Report shows rise in Ky.’s graduation rate
By Art Jester
A new national report shows that 71.5 percent of Kentucky’s high school students graduate on time, four years after they enroll in ninth grade.
Kentucky’s high school graduation rate ranks 29th nationally and is slightly ahead of the national average of 70.6 percent, according to Education Week, a national news publication for K-12, and the Editorial Projects in Education Research Center. The report uses data from the class of 2005, the most recent year available.
Kentucky’s five-year trend also is encouraging. The 2005 rate is up 6.2 percentage points from the state’s 2001 graduation rate: 65.3 percent.
The report’s projection nationwide is that 1.23 million, or almost 30 percent of the class of 2008, will fail to get a diploma this spring with their classmates. The class started with about 4.18 million, and four years later, about 2.95 are graduating.
Christopher B. Swanson, director of the EPE Research Center, said in a news release that “many states face severe challenges” with their graduation rates.
“This crisis disproportionately strikes poor, minority and urban youths,” Swanson said. “With the graduation rate rising less than one percentage point annually in recent years, we still have much work to do.”
The findings appear in Diplomas Count 2008: School to College: Can P-16 Council Ease the Transition?, a project supported by the Bill and Melinda Gates Foundation of Seattle.
For Kentucky’s high school class of 2008, the report projects that:
The projected number of graduates this year is 40,501, or 71.5 percent of the 56,661 who enrolled in 9th grade in 2004-2005.
Over the last four years, Kentucky lost 16,160, or 28.5 percent, of those who entered high school but did not earn a diploma.
Seen another way, Kentucky loses 90 high school students every school day.
The nation loses 6,829 high school students each school day, the report says.
For the first time, Diplomas Count provided the graduation rate for each congressional district. In Kentucky, the rates by district and member of Congress are:
1st (Ed Whitfield-R, Hopkinsville), 73.3 percent; 2nd (Ron Lewis-R, Cecilia), 74.8; 3rd (John Yarmuth-D, Louisville), 62.5; 4th (Geoff Davis, R-Hebron), 73.5; 5th (Hal Rogers-R, Somerset), 68; and 6th, which includes Fayette County, (Ben Chandler, D-Versailles), 70.3.
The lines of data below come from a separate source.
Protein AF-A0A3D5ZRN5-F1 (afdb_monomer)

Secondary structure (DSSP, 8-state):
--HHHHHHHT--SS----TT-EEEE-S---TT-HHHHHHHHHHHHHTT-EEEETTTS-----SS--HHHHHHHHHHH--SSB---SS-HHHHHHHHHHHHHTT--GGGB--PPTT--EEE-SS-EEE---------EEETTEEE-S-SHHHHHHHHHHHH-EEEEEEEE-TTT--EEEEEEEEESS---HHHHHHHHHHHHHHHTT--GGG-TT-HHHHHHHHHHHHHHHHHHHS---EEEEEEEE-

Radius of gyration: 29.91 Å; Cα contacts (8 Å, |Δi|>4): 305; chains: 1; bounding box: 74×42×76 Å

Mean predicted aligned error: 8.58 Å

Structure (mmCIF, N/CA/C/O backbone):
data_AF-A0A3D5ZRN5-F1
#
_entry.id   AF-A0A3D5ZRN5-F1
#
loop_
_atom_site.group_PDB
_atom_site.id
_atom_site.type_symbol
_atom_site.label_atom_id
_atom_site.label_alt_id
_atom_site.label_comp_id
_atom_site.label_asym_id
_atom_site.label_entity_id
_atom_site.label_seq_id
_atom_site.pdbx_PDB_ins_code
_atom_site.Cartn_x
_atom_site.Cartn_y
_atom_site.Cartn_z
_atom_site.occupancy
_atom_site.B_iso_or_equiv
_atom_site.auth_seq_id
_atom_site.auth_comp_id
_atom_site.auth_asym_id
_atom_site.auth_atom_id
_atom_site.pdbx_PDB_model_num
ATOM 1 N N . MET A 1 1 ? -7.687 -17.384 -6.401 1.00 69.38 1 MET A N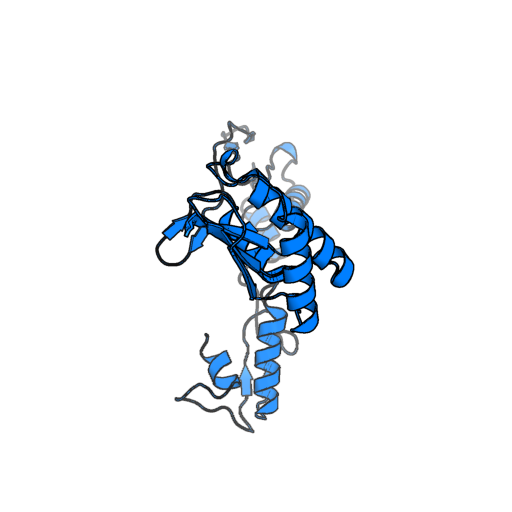 1
ATOM 2 C CA . MET A 1 1 ? -8.971 -16.773 -6.820 1.00 69.38 1 MET A CA 1
ATOM 3 C C . MET A 1 1 ? -10.101 -17.427 -6.029 1.00 69.38 1 MET A C 1
ATOM 5 O O . MET A 1 1 ? -10.008 -18.630 -5.800 1.00 69.38 1 MET A O 1
ATOM 9 N N . SER A 1 2 ? -11.099 -16.672 -5.558 1.00 88.75 2 SER A N 1
ATOM 10 C CA . SER A 1 2 ? -12.181 -17.215 -4.714 1.00 88.75 2 SER A CA 1
ATOM 11 C C . SER A 1 2 ? -13.193 -18.037 -5.529 1.00 88.75 2 SER A C 1
ATOM 13 O O . SER A 1 2 ? -13.236 -17.941 -6.758 1.00 88.75 2 SER A O 1
ATOM 15 N N . ALA A 1 3 ? -14.009 -18.852 -4.853 1.00 90.44 3 ALA A N 1
ATOM 16 C CA . ALA A 1 3 ? -15.022 -19.682 -5.509 1.00 90.44 3 ALA A CA 1
ATOM 17 C C . ALA A 1 3 ? -16.083 -18.839 -6.236 1.00 90.44 3 ALA A C 1
ATOM 19 O O . ALA A 1 3 ? -16.332 -19.076 -7.414 1.00 90.44 3 ALA A O 1
ATOM 20 N N . LEU A 1 4 ? -16.636 -17.812 -5.576 1.00 91.81 4 LEU A N 1
ATOM 21 C CA . LEU A 1 4 ? -17.674 -16.957 -6.160 1.00 91.81 4 LEU A CA 1
ATOM 22 C C . LEU A 1 4 ? -17.176 -16.205 -7.401 1.00 91.81 4 LEU A C 1
ATOM 24 O O . LEU A 1 4 ? -17.883 -16.141 -8.400 1.00 91.81 4 LEU A O 1
ATOM 28 N N . THR A 1 5 ? -15.939 -15.695 -7.378 1.00 91.62 5 THR A N 1
ATOM 29 C CA . THR A 1 5 ? -15.343 -15.039 -8.553 1.00 91.62 5 THR A CA 1
ATOM 30 C C . THR A 1 5 ? -15.261 -15.993 -9.743 1.00 91.62 5 THR A C 1
ATOM 32 O O . THR A 1 5 ? -15.607 -15.599 -10.853 1.00 91.62 5 THR A O 1
ATOM 35 N N . ARG A 1 6 ? -14.868 -17.254 -9.510 1.00 92.12 6 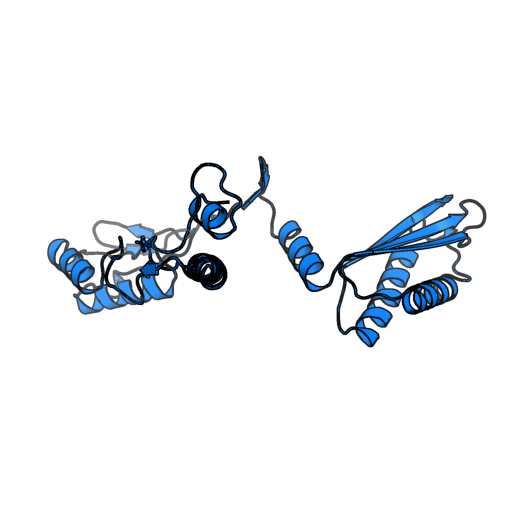ARG A N 1
ATOM 36 C CA . ARG A 1 6 ? -14.808 -18.282 -10.560 1.00 92.12 6 ARG A CA 1
ATOM 37 C C . ARG A 1 6 ? -16.192 -18.701 -11.055 1.00 92.12 6 ARG A C 1
ATOM 39 O O . ARG A 1 6 ? -16.357 -18.955 -12.240 1.00 92.12 6 ARG A O 1
ATOM 46 N N . MET A 1 7 ? -17.188 -18.781 -10.170 1.00 92.94 7 MET A N 1
ATOM 47 C CA . MET A 1 7 ? -18.573 -19.071 -10.565 1.00 92.94 7 MET A CA 1
ATOM 48 C C . MET A 1 7 ? -19.133 -17.943 -11.440 1.00 92.94 7 MET A C 1
ATOM 50 O O . MET A 1 7 ? -19.703 -18.202 -12.498 1.00 92.94 7 MET A O 1
ATOM 54 N N . ALA A 1 8 ? -18.891 -16.687 -11.053 1.00 92.5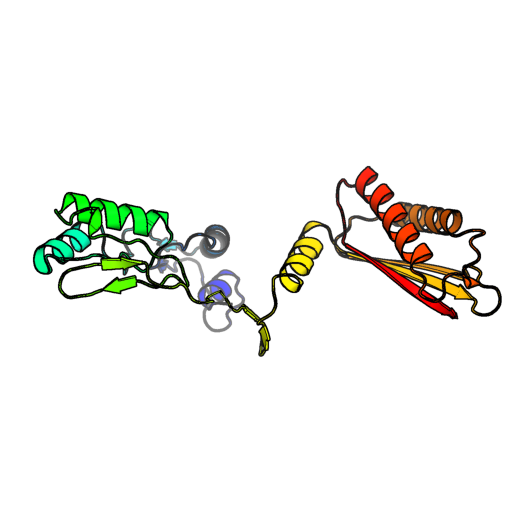6 8 ALA A N 1
ATOM 55 C CA . ALA A 1 8 ? -19.304 -15.515 -11.817 1.00 92.56 8 ALA A CA 1
ATOM 56 C C . ALA A 1 8 ? -18.618 -15.439 -13.194 1.00 92.56 8 ALA A C 1
ATOM 58 O O . ALA A 1 8 ? -19.268 -15.073 -14.170 1.00 92.56 8 ALA A O 1
ATOM 59 N N . SER A 1 9 ? -17.338 -15.820 -13.307 1.00 91.56 9 SER A N 1
ATOM 60 C CA . SER A 1 9 ? -16.626 -15.876 -14.596 1.00 91.56 9 SER A CA 1
ATOM 61 C C . SER A 1 9 ? -16.926 -17.126 -15.435 1.00 91.56 9 SER A C 1
ATOM 63 O O . SER A 1 9 ? -16.561 -17.158 -16.606 1.00 91.56 9 SER A O 1
ATOM 65 N N . GLY A 1 10 ? -17.605 -18.139 -14.881 1.00 88.50 10 GLY A N 1
ATOM 66 C CA . GLY A 1 10 ? -17.864 -19.416 -15.562 1.00 88.50 10 GLY A CA 1
ATOM 67 C C . GLY A 1 10 ? -16.684 -20.398 -15.550 1.00 88.50 10 GLY A C 1
ATOM 68 O O . GLY A 1 10 ? -16.711 -21.404 -16.245 1.00 88.50 10 GLY A O 1
ATOM 69 N N . GLU A 1 11 ? -15.652 -20.140 -14.746 1.00 90.06 11 GLU A N 1
ATOM 70 C CA . GLU A 1 11 ? -14.451 -20.983 -14.608 1.00 90.06 11 GLU A CA 1
ATOM 71 C C . GLU A 1 11 ? -14.552 -21.993 -13.446 1.00 90.06 11 GLU A C 1
ATOM 73 O O . GLU A 1 11 ? -13.574 -22.657 -13.065 1.00 90.06 11 GLU A O 1
ATOM 78 N N . PHE A 1 12 ? -15.717 -22.074 -12.799 1.00 91.44 12 PHE A N 1
ATOM 79 C CA . PHE A 1 12 ? -15.974 -23.015 -11.717 1.00 91.44 12 PHE A CA 1
ATOM 80 C C . PHE A 1 12 ? -16.679 -24.263 -12.246 1.00 91.44 12 PHE A C 1
ATOM 82 O O . PHE A 1 12 ? -17.787 -24.205 -12.754 1.00 91.44 12 PHE A O 1
ATOM 89 N N . ASN A 1 13 ? -16.029 -25.416 -12.103 1.00 86.00 13 ASN A N 1
ATOM 90 C CA . ASN A 1 13 ? -16.438 -26.665 -12.745 1.00 86.00 13 ASN A CA 1
ATOM 91 C C . ASN A 1 13 ? -17.459 -27.500 -11.955 1.00 86.00 13 ASN A C 1
ATOM 93 O O . ASN A 1 13 ? -17.835 -28.572 -12.416 1.00 86.00 13 ASN A O 1
ATOM 97 N N . LYS A 1 14 ? -17.859 -27.072 -10.752 1.00 90.31 14 LYS A N 1
ATOM 98 C CA . LYS A 1 14 ? -18.800 -27.833 -9.905 1.00 90.31 14 LYS A CA 1
ATOM 99 C C . LYS A 1 14 ? -20.198 -27.230 -9.839 1.00 90.31 14 LYS A C 1
ATOM 101 O O . LYS A 1 14 ? -21.139 -27.950 -9.538 1.00 90.31 14 LYS A O 1
ATOM 106 N N . VAL A 1 15 ? -20.311 -25.919 -10.034 1.00 89.81 15 VAL A N 1
ATOM 107 C CA . VAL A 1 15 ? -21.561 -25.165 -9.904 1.00 89.81 15 VAL A CA 1
ATOM 108 C C . VAL A 1 15 ? -21.548 -24.079 -10.963 1.00 89.81 15 VAL A C 1
ATOM 110 O O . VAL A 1 15 ? -20.585 -23.313 -11.044 1.00 89.81 15 VAL A O 1
ATOM 113 N N . GLU A 1 16 ? -22.614 -24.019 -11.746 1.00 91.12 16 GLU A N 1
ATOM 114 C CA . GLU A 1 16 ? -22.836 -22.985 -12.744 1.00 91.12 16 GLU A CA 1
ATOM 115 C C . GLU A 1 16 ? -23.984 -22.088 -12.288 1.00 91.12 16 GLU A C 1
ATOM 117 O O . GLU A 1 16 ? -24.987 -22.580 -11.785 1.00 91.12 16 GLU A O 1
ATOM 122 N N . ILE A 1 17 ? -23.794 -20.777 -12.439 1.00 93.81 17 ILE A N 1
ATOM 123 C CA . ILE A 1 17 ? -24.805 -19.770 -12.116 1.00 93.81 17 ILE A CA 1
ATOM 124 C C . ILE A 1 17 ? -25.609 -19.474 -13.377 1.00 93.81 17 ILE A C 1
ATOM 126 O O . ILE A 1 17 ? -25.015 -19.166 -14.421 1.00 93.81 17 ILE A O 1
ATOM 130 N N . GLY A 1 18 ? -26.930 -19.538 -13.258 1.00 90.31 18 GLY A N 1
ATOM 131 C CA . GLY A 1 18 ? -27.876 -19.327 -14.342 1.00 90.31 18 GLY A CA 1
ATOM 132 C C . GLY A 1 18 ? -29.006 -18.362 -13.990 1.00 90.31 18 GLY A C 1
ATOM 133 O O . GLY A 1 18 ? -29.024 -17.701 -12.952 1.00 90.31 18 GLY A O 1
ATOM 134 N N . SER A 1 19 ? -29.965 -18.276 -14.909 1.00 91.12 19 SER A N 1
ATOM 135 C CA . SER A 1 19 ? -31.159 -17.452 -14.732 1.00 91.12 19 SER A CA 1
ATOM 136 C C . SER A 1 19 ? -32.076 -18.054 -13.668 1.00 91.12 19 SER A C 1
ATOM 138 O O . SER A 1 19 ? -32.465 -19.215 -13.779 1.00 91.12 19 SER A O 1
ATOM 140 N N . GLY A 1 20 ? -32.436 -17.252 -12.666 1.00 89.88 20 GLY A N 1
ATOM 141 C CA . GLY A 1 20 ? -33.274 -17.672 -11.534 1.00 89.88 20 GLY A CA 1
ATOM 142 C C . GLY A 1 20 ? -32.505 -17.975 -10.245 1.00 89.88 20 GLY A C 1
ATOM 143 O O . GLY A 1 20 ? -33.138 -18.175 -9.212 1.00 89.88 20 GLY A O 1
ATOM 144 N N . ASP A 1 21 ? -31.171 -17.963 -10.278 1.00 95.44 21 ASP A N 1
ATOM 145 C CA . ASP A 1 21 ? -30.363 -18.062 -9.063 1.00 95.44 21 ASP A CA 1
ATOM 146 C C . ASP A 1 21 ? -30.331 -16.724 -8.314 1.00 95.44 21 ASP A C 1
ATOM 148 O O . ASP A 1 21 ? -30.174 -15.662 -8.921 1.00 95.44 21 ASP A O 1
ATOM 152 N N . THR A 1 22 ? -30.389 -16.781 -6.982 1.00 94.50 22 THR A N 1
ATOM 153 C CA . THR A 1 22 ? -30.164 -15.621 -6.110 1.00 94.50 22 THR A CA 1
ATOM 154 C C . THR A 1 22 ? -28.835 -15.777 -5.381 1.00 94.50 22 THR A C 1
ATOM 156 O O . THR A 1 22 ? -28.608 -16.747 -4.655 1.00 94.50 22 THR A O 1
ATOM 159 N N . VAL A 1 23 ? -27.951 -14.795 -5.536 1.00 94.00 23 VAL A N 1
ATOM 160 C CA . VAL A 1 23 ? -26.649 -14.744 -4.870 1.00 94.00 23 VAL A CA 1
ATOM 161 C C . VAL A 1 23 ? -26.677 -13.691 -3.773 1.00 94.00 23 VAL A C 1
ATOM 163 O O . VAL A 1 23 ? -26.885 -12.509 -4.034 1.00 94.00 23 VAL A O 1
ATOM 166 N N . ILE A 1 24 ? -26.406 -14.115 -2.539 1.00 93.00 24 ILE A N 1
ATOM 167 C CA . ILE A 1 24 ? -26.378 -13.234 -1.369 1.00 93.00 24 ILE A CA 1
ATOM 168 C C . ILE A 1 24 ? -24.927 -12.950 -0.981 1.00 93.00 24 ILE A C 1
ATOM 170 O O . ILE A 1 24 ? -24.196 -13.832 -0.524 1.00 93.00 24 ILE A O 1
ATOM 174 N N . MET A 1 25 ? -24.506 -11.699 -1.129 1.00 90.00 25 MET A N 1
ATOM 175 C CA . MET A 1 25 ? -23.201 -11.208 -0.697 1.00 90.00 25 MET A CA 1
ATOM 176 C C . MET A 1 25 ? -23.302 -10.634 0.718 1.00 90.00 25 MET A C 1
ATOM 178 O O . MET A 1 25 ? -23.359 -9.423 0.913 1.00 90.00 25 MET A O 1
ATOM 182 N N . SER A 1 26 ? -23.305 -11.521 1.714 1.00 88.75 26 SER A N 1
ATOM 183 C CA . SER A 1 26 ? -23.426 -11.192 3.146 1.00 88.75 26 SER A CA 1
ATOM 184 C C . SER A 1 26 ? -22.138 -10.597 3.756 1.00 88.75 26 SER A C 1
ATOM 186 O O . SER A 1 26 ? -21.692 -10.995 4.837 1.00 88.75 26 SER A O 1
ATOM 188 N N . SER A 1 27 ? -21.506 -9.660 3.057 1.00 84.56 27 SER A N 1
ATOM 189 C CA . SER A 1 27 ? -20.251 -9.017 3.448 1.00 84.56 27 SER A CA 1
ATOM 190 C C . SER A 1 27 ? -20.216 -7.573 2.971 1.00 84.56 27 SER A C 1
ATOM 192 O O . SER A 1 27 ? -20.660 -7.292 1.857 1.00 84.56 27 SER A O 1
ATOM 194 N N . SER A 1 28 ? -19.602 -6.696 3.759 1.00 80.81 28 SER A N 1
ATOM 195 C CA . SER A 1 28 ? -19.302 -5.332 3.332 1.00 80.81 28 SER A CA 1
ATOM 196 C C . SER A 1 28 ? -18.099 -5.271 2.390 1.00 80.81 28 SER A C 1
ATOM 198 O O . SER A 1 28 ? -17.215 -6.136 2.383 1.00 80.81 28 SER A O 1
ATOM 200 N N . VAL A 1 29 ? -18.066 -4.226 1.566 1.00 81.25 29 VAL A N 1
ATOM 201 C CA . VAL A 1 29 ? -16.922 -3.948 0.697 1.00 81.25 29 VAL A CA 1
ATOM 202 C C . VAL A 1 29 ? -15.787 -3.384 1.544 1.00 81.25 29 VAL A C 1
ATOM 204 O O . VAL A 1 29 ? -15.869 -2.270 2.056 1.00 81.25 29 VAL A O 1
ATOM 207 N N . ILE A 1 30 ? -14.702 -4.149 1.673 1.00 82.50 30 ILE A N 1
ATOM 208 C CA . ILE A 1 30 ? -13.479 -3.656 2.311 1.00 82.50 30 ILE A CA 1
ATOM 209 C C . ILE A 1 30 ? -12.859 -2.580 1.401 1.00 82.50 30 ILE A C 1
ATOM 211 O O . ILE A 1 30 ? -12.662 -2.866 0.212 1.00 82.50 30 ILE A O 1
ATOM 215 N N . PRO A 1 31 ? -12.520 -1.386 1.931 1.00 81.38 31 PRO A N 1
ATOM 216 C CA . PRO A 1 31 ? -11.937 -0.304 1.145 1.00 81.38 31 PRO A CA 1
ATOM 217 C C . PRO A 1 31 ? -10.749 -0.755 0.288 1.00 81.38 31 PRO A C 1
ATOM 219 O O . PRO A 1 31 ? -9.843 -1.432 0.778 1.00 81.38 31 PRO A O 1
ATOM 222 N N . GLY A 1 32 ? -10.759 -0.382 -0.993 1.00 86.12 32 GLY A N 1
ATOM 223 C CA . GLY A 1 32 ? -9.756 -0.773 -1.991 1.00 86.12 32 GLY A CA 1
ATOM 224 C C . GLY A 1 32 ? -10.137 -1.987 -2.850 1.00 86.12 32 GLY A C 1
ATOM 225 O O . GLY A 1 32 ? -9.480 -2.246 -3.861 1.00 86.12 32 GLY A O 1
ATOM 226 N N . ASN A 1 33 ? -11.204 -2.717 -2.503 1.00 87.25 33 ASN A N 1
ATOM 227 C CA . ASN A 1 33 ? -11.685 -3.881 -3.261 1.00 87.25 33 ASN A CA 1
ATOM 228 C C . ASN A 1 33 ? -12.949 -3.610 -4.097 1.00 87.25 33 ASN A C 1
ATOM 230 O O . ASN A 1 33 ? -13.454 -4.523 -4.756 1.00 87.25 33 ASN A O 1
ATOM 234 N N . GLU A 1 34 ? -13.449 -2.374 -4.117 1.00 89.25 34 GLU A N 1
ATOM 235 C CA . GLU A 1 34 ? -14.719 -1.974 -4.733 1.00 89.25 34 GLU A CA 1
ATOM 236 C C . GLU A 1 34 ? -14.795 -2.428 -6.194 1.00 89.25 34 GLU A C 1
ATOM 238 O O . GLU A 1 34 ? -15.725 -3.122 -6.599 1.00 89.25 34 GLU A O 1
ATOM 243 N N . LYS A 1 35 ? -13.769 -2.097 -6.989 1.00 89.56 35 LYS A N 1
ATOM 244 C CA . LYS A 1 35 ? -13.735 -2.407 -8.425 1.00 89.56 35 LYS A CA 1
ATOM 245 C C . LYS A 1 35 ? -13.792 -3.911 -8.699 1.00 89.56 35 LYS A C 1
ATOM 247 O O . LYS A 1 35 ? -14.464 -4.336 -9.637 1.00 89.56 35 LYS A O 1
ATOM 252 N N . MET A 1 36 ? -13.087 -4.711 -7.899 1.00 88.25 36 MET A N 1
ATOM 253 C CA . MET A 1 36 ? -13.075 -6.168 -8.058 1.00 88.25 36 MET A CA 1
ATOM 254 C C . MET A 1 36 ? -14.434 -6.768 -7.701 1.00 88.25 36 MET A C 1
ATOM 256 O O . MET A 1 36 ? -14.953 -7.591 -8.453 1.00 88.25 36 MET A O 1
ATOM 260 N N . ILE A 1 37 ? -15.033 -6.318 -6.596 1.00 90.56 37 ILE A N 1
ATOM 261 C CA . ILE A 1 37 ? -16.340 -6.797 -6.135 1.00 90.56 37 ILE A CA 1
ATOM 262 C C . ILE A 1 37 ? -17.439 -6.418 -7.132 1.00 90.56 37 ILE A C 1
ATOM 264 O O . ILE A 1 37 ? -18.200 -7.288 -7.554 1.00 90.56 37 ILE A O 1
ATOM 268 N N . TYR A 1 38 ? -17.470 -5.173 -7.610 1.00 91.56 38 TYR A N 1
ATOM 269 C CA . TYR A 1 38 ? -18.427 -4.763 -8.641 1.00 91.56 38 TYR A CA 1
ATOM 270 C C . TYR A 1 38 ? -18.226 -5.510 -9.964 1.00 91.56 38 TYR A C 1
ATOM 272 O O . TYR A 1 38 ? -19.196 -5.790 -10.664 1.00 91.56 38 TYR A O 1
ATOM 280 N N . GLY A 1 39 ? -16.993 -5.896 -10.301 1.00 93.38 39 GLY A N 1
ATOM 281 C CA . GLY A 1 39 ? -16.724 -6.785 -11.432 1.00 93.38 39 GLY A CA 1
ATOM 282 C C . GLY A 1 39 ? -17.411 -8.148 -11.292 1.00 93.38 39 GLY A C 1
ATOM 283 O O . GLY A 1 39 ? -18.030 -8.621 -12.245 1.00 93.38 39 GLY A O 1
ATOM 284 N N . VAL A 1 40 ? -17.358 -8.750 -10.099 1.00 92.88 40 VAL A N 1
ATOM 285 C CA . VAL A 1 40 ? -18.056 -10.013 -9.798 1.00 92.88 40 VAL A CA 1
ATOM 286 C C . VAL A 1 40 ? -19.568 -9.831 -9.905 1.00 92.88 40 VAL A C 1
ATOM 288 O O . VAL A 1 40 ? -20.209 -10.596 -10.618 1.00 92.88 40 VAL A O 1
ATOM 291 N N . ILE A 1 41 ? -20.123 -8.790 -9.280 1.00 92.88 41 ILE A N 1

For 2005, Kentucky’s graduation rates by gender, race and ethnic group are: male, 66.2 percent; female, 76; white, 72.4; black, 58.2; Native American, 21.8; Asian, 82; and Hispanic, 49.4.
The 2005 graduation rates for the top five states were: New Jersey, 83.3 percent; Iowa, 82.8; Wisconsin, 80.5; Pennsylvania, 80.4; and Vermont, 80.2.
The bottom five in 2005 are: District of Columbia, 57.6 percent; South Carolina, 55.6; Louisiana, 54.7; New Mexico, 54.1; and Nevada, 45.4.